После сессии Ангелина беседовала с Лысенко. От него она узнала о том, что земледельцы соседнего Константиновского района тоже начали борьбу за двухсотпудовые урожаи пшеницы.
Константиновцы? Паша не удивлена. Ведь там председатель райисполкома Брызгалов, тот самый Брызгалов, который много лет жил в Старо-Бешеве. Он хорошо образован в сельском хозяйстве, знает приемы выращивания высоких урожаев. Брызгалов — человек дела!

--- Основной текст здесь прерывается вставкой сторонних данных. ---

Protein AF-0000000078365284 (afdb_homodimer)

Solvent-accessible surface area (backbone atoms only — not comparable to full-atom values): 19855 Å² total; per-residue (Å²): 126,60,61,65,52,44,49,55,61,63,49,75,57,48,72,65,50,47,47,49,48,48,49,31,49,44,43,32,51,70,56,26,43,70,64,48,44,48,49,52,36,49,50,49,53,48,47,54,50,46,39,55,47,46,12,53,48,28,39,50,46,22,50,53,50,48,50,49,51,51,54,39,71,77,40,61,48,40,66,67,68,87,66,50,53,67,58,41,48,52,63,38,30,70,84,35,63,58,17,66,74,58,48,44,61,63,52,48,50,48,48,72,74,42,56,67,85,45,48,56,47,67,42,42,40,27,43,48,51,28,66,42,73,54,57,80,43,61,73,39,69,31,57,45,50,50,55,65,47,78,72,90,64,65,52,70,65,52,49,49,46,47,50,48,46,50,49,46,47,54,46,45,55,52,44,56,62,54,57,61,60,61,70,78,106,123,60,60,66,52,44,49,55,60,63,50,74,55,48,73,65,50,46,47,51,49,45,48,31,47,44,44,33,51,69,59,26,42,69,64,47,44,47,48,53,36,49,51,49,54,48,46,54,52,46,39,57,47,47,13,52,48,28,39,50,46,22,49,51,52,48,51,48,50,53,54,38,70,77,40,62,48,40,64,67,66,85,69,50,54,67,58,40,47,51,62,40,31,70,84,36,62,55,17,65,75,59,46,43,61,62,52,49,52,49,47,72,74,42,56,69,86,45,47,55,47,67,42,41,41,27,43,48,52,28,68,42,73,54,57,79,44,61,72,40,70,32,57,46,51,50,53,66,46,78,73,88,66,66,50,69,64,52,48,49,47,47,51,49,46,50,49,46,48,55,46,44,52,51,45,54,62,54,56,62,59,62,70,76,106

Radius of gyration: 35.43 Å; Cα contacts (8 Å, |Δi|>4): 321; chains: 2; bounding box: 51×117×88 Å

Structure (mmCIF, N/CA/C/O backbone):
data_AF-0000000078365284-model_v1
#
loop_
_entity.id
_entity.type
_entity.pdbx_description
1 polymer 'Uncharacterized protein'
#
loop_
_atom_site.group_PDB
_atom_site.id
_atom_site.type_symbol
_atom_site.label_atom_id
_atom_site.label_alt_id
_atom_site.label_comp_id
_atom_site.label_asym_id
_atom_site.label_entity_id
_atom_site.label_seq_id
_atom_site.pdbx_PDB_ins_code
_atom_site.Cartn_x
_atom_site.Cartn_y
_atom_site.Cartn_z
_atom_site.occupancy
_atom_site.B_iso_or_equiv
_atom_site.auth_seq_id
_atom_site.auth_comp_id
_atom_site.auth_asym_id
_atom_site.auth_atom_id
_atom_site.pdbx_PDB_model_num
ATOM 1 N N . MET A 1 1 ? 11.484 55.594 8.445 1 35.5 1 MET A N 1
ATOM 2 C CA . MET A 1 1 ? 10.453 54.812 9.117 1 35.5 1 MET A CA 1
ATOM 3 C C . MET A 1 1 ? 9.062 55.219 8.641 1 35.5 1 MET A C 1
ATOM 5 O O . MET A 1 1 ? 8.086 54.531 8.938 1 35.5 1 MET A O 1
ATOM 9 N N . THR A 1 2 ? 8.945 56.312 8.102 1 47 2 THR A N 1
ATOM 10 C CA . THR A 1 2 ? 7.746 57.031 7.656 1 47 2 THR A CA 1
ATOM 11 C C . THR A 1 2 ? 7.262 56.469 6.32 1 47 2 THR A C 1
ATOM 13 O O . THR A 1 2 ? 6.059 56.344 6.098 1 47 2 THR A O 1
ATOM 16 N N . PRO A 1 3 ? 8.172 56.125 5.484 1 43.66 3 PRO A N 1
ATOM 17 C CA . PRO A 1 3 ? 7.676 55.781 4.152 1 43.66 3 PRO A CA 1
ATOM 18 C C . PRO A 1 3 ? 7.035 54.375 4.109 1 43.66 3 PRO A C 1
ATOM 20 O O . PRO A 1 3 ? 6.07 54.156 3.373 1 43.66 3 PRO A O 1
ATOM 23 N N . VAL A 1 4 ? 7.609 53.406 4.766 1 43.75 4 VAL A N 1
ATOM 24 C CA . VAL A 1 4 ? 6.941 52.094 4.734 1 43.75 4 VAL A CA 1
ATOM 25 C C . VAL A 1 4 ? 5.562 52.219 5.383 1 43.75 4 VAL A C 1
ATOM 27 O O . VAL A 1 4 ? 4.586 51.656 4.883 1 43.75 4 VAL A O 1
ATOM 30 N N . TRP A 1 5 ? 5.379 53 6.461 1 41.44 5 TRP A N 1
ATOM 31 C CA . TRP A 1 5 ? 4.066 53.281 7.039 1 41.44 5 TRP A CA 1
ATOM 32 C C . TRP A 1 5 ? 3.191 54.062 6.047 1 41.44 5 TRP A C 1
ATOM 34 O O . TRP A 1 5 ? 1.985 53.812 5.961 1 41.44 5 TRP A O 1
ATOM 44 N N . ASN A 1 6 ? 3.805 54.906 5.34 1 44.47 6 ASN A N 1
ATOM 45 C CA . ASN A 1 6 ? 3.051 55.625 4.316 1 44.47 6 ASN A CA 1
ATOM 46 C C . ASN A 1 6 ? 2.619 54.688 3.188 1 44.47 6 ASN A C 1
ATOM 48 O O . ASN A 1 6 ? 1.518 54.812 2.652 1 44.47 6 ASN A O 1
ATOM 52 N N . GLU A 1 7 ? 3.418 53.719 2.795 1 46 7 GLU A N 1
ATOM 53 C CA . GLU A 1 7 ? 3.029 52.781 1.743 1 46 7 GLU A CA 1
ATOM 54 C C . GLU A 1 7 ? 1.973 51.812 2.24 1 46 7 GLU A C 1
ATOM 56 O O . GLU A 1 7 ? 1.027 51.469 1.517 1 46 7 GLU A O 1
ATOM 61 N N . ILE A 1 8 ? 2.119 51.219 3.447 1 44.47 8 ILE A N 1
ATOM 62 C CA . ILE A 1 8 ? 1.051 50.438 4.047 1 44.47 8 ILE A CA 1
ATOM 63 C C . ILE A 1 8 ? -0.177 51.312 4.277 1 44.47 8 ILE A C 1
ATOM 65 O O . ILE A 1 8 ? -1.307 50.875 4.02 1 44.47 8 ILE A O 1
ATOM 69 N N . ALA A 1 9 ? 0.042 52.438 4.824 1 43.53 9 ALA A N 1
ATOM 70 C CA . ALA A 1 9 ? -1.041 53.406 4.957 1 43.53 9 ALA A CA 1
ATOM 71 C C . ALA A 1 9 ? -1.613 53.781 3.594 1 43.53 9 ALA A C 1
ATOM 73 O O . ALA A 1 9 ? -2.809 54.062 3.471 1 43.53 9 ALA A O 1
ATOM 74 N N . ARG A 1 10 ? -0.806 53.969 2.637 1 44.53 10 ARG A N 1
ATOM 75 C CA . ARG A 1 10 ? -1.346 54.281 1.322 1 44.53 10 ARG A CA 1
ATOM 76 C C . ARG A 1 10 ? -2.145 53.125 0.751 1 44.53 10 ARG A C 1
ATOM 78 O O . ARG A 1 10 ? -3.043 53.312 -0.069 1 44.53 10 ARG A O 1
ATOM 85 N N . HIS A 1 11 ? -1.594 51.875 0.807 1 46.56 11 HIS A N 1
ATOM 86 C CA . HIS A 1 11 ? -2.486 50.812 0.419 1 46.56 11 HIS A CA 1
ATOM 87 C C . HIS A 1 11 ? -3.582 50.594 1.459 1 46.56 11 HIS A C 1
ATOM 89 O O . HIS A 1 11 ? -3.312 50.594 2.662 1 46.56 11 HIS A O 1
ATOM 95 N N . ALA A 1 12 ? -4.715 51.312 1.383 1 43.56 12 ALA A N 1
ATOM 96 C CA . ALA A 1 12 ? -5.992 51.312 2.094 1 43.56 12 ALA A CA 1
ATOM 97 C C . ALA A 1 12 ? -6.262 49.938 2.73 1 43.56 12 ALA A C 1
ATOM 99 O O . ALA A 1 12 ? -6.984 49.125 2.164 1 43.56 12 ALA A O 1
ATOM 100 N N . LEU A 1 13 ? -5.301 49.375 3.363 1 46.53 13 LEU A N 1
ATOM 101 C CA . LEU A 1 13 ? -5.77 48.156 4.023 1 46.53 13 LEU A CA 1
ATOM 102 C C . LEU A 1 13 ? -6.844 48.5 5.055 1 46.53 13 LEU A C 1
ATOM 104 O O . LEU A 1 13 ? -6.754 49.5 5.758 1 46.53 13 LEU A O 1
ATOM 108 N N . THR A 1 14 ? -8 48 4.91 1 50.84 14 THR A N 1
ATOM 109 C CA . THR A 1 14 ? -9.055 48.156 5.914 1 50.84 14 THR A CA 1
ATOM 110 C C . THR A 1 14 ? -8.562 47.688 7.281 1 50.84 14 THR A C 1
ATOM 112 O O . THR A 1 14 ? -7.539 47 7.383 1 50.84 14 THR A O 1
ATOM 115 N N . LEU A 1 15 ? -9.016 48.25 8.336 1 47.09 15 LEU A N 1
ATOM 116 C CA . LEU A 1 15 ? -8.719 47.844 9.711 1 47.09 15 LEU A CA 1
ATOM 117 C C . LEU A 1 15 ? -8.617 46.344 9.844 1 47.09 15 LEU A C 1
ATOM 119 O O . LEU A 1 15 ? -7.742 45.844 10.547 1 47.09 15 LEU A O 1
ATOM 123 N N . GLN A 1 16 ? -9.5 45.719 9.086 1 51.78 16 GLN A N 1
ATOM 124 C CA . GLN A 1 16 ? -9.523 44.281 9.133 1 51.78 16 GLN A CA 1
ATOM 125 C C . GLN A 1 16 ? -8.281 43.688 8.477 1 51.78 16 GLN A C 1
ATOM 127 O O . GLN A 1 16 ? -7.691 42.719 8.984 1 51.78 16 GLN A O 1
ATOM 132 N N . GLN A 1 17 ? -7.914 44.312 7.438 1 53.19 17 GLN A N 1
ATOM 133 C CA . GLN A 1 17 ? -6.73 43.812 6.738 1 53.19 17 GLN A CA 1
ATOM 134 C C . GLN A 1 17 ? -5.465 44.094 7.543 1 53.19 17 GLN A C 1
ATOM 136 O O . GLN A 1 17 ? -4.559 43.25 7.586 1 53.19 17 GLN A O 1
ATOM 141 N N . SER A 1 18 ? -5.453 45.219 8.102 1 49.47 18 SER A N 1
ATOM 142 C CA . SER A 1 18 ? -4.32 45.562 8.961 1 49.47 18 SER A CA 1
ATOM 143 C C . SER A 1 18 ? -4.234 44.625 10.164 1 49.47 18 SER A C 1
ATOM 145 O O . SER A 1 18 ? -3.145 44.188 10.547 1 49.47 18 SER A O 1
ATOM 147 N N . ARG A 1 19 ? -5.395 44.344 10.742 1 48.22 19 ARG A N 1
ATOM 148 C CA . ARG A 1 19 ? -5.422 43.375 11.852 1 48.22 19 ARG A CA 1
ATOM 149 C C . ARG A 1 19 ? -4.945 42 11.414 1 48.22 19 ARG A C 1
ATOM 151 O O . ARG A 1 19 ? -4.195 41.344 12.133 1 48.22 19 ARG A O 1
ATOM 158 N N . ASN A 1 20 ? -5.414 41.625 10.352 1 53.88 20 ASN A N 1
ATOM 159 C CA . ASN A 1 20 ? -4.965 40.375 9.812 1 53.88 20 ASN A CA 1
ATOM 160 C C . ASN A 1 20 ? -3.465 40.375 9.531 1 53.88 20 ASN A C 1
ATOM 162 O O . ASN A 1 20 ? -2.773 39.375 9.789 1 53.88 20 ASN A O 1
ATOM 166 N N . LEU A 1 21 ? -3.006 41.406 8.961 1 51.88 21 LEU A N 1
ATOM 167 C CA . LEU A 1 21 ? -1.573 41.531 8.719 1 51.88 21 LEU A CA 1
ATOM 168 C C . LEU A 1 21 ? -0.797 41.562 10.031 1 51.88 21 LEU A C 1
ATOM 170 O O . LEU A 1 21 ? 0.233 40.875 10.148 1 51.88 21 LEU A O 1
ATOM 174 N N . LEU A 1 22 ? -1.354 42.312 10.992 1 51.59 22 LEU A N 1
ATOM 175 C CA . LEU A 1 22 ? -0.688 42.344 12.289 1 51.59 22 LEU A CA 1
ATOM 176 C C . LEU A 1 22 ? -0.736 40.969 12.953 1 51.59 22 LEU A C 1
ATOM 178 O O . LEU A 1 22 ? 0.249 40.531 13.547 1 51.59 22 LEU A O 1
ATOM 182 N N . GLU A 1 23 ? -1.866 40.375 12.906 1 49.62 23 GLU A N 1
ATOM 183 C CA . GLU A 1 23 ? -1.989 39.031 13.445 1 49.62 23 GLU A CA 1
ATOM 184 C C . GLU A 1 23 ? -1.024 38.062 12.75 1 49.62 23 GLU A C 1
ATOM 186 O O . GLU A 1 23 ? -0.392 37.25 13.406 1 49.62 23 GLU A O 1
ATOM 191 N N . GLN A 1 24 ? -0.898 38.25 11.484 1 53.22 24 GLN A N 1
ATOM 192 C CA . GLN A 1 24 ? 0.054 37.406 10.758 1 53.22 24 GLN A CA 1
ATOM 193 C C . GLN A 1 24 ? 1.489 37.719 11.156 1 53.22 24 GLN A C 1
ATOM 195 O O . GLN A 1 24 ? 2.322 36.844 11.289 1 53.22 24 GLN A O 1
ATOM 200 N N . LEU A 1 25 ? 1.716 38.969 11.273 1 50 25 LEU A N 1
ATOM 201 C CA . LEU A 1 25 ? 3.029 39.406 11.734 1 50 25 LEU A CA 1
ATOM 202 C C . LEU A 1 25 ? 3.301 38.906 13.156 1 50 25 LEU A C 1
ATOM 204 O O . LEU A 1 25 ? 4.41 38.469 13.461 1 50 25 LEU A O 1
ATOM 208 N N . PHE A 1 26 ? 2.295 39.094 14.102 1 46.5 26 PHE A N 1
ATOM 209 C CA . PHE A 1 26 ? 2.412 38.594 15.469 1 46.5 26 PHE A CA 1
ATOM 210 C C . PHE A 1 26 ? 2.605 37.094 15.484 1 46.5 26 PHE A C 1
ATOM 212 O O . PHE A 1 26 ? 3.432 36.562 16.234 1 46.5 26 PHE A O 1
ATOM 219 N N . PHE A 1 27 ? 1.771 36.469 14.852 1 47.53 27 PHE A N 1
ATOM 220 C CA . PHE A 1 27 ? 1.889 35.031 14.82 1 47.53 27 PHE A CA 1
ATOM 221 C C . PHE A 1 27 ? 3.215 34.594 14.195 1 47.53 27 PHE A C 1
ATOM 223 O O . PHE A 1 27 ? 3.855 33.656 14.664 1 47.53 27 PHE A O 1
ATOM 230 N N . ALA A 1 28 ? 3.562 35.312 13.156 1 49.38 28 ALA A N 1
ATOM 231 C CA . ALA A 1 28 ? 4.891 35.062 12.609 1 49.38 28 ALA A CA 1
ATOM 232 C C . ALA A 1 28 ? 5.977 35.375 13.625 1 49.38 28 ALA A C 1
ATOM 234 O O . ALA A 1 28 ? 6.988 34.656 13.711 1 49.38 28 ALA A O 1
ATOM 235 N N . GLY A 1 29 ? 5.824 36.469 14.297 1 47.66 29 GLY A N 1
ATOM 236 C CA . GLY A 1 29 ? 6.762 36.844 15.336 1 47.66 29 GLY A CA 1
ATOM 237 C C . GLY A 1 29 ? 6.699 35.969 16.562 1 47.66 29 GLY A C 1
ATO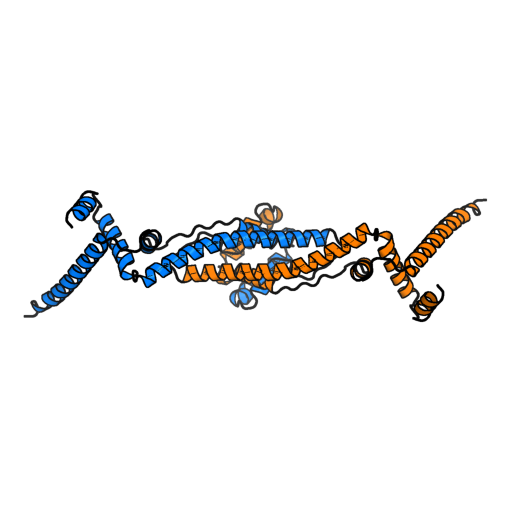M 238 O O . GLY A 1 29 ? 7.734 35.625 17.141 1 47.66 29 GLY A O 1
ATOM 239 N N . ALA A 1 30 ? 5.512 35.906 17.25 1 45.59 30 ALA A N 1
ATOM 240 C CA . ALA A 1 30 ? 5.379 35.125 18.484 1 45.59 30 ALA A CA 1
ATOM 241 C C . ALA A 1 30 ? 5.781 33.688 18.266 1 45.59 30 ALA A C 1
ATOM 243 O O . ALA A 1 30 ? 6.445 33.062 19.109 1 45.59 30 ALA A O 1
ATOM 244 N N . TYR A 1 31 ? 5.129 32.938 17.375 1 49.31 31 TYR A N 1
ATOM 245 C CA . TYR A 1 31 ? 5.582 31.594 17.047 1 49.31 31 TYR A CA 1
ATOM 246 C C . TYR A 1 31 ? 6.965 31.625 16.422 1 49.31 31 TYR A C 1
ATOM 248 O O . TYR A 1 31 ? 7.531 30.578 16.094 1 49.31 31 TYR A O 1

Поставит перед собой цель — на полпути не остановится.
— Мои земляки-донбассовцы не подведут, — говорит Паша Трофиму Денисовичу. — Видимо, они хорошо подготовились для такого взлета. О, теперь я понимаю, почему Брызгалов в разгар уборочной страды провел у нас в степи две недели. Хитер мужик! За всем нашим присмотрел — и за хорошим и за плохим. Нет, за константиновцев нечего опасаться. Вот боюсь, что я слово не сдержу. Ведь не шутка — двести пятьдесят пудов вкруговую! Но как бы хотелось осилить, взять этот новый рубеж!..
— Победите, обязательно победите, Прасковья Никитична.
Трофим Денисович верит, что такой урожай, о котором он сам мечтал в молодые годы и за который борются все его коллеги, будет завоеван в донецкой степи этой неутомимой колхозницей-механизатором.
— Вы понимаете, Паша, — говорит он, — как важно всем нам думать и работать именно в этом направлении. Ваш превосходный опыт надо распространить по всей стране. Все колхозы могут и должны взять у земли богатые урожаи. Да что я говорю, вы понимаете это не хуже меня. Но все же на XXI съезде я намерен рассказать обо всем виденном у вас в Старо-Бешеве.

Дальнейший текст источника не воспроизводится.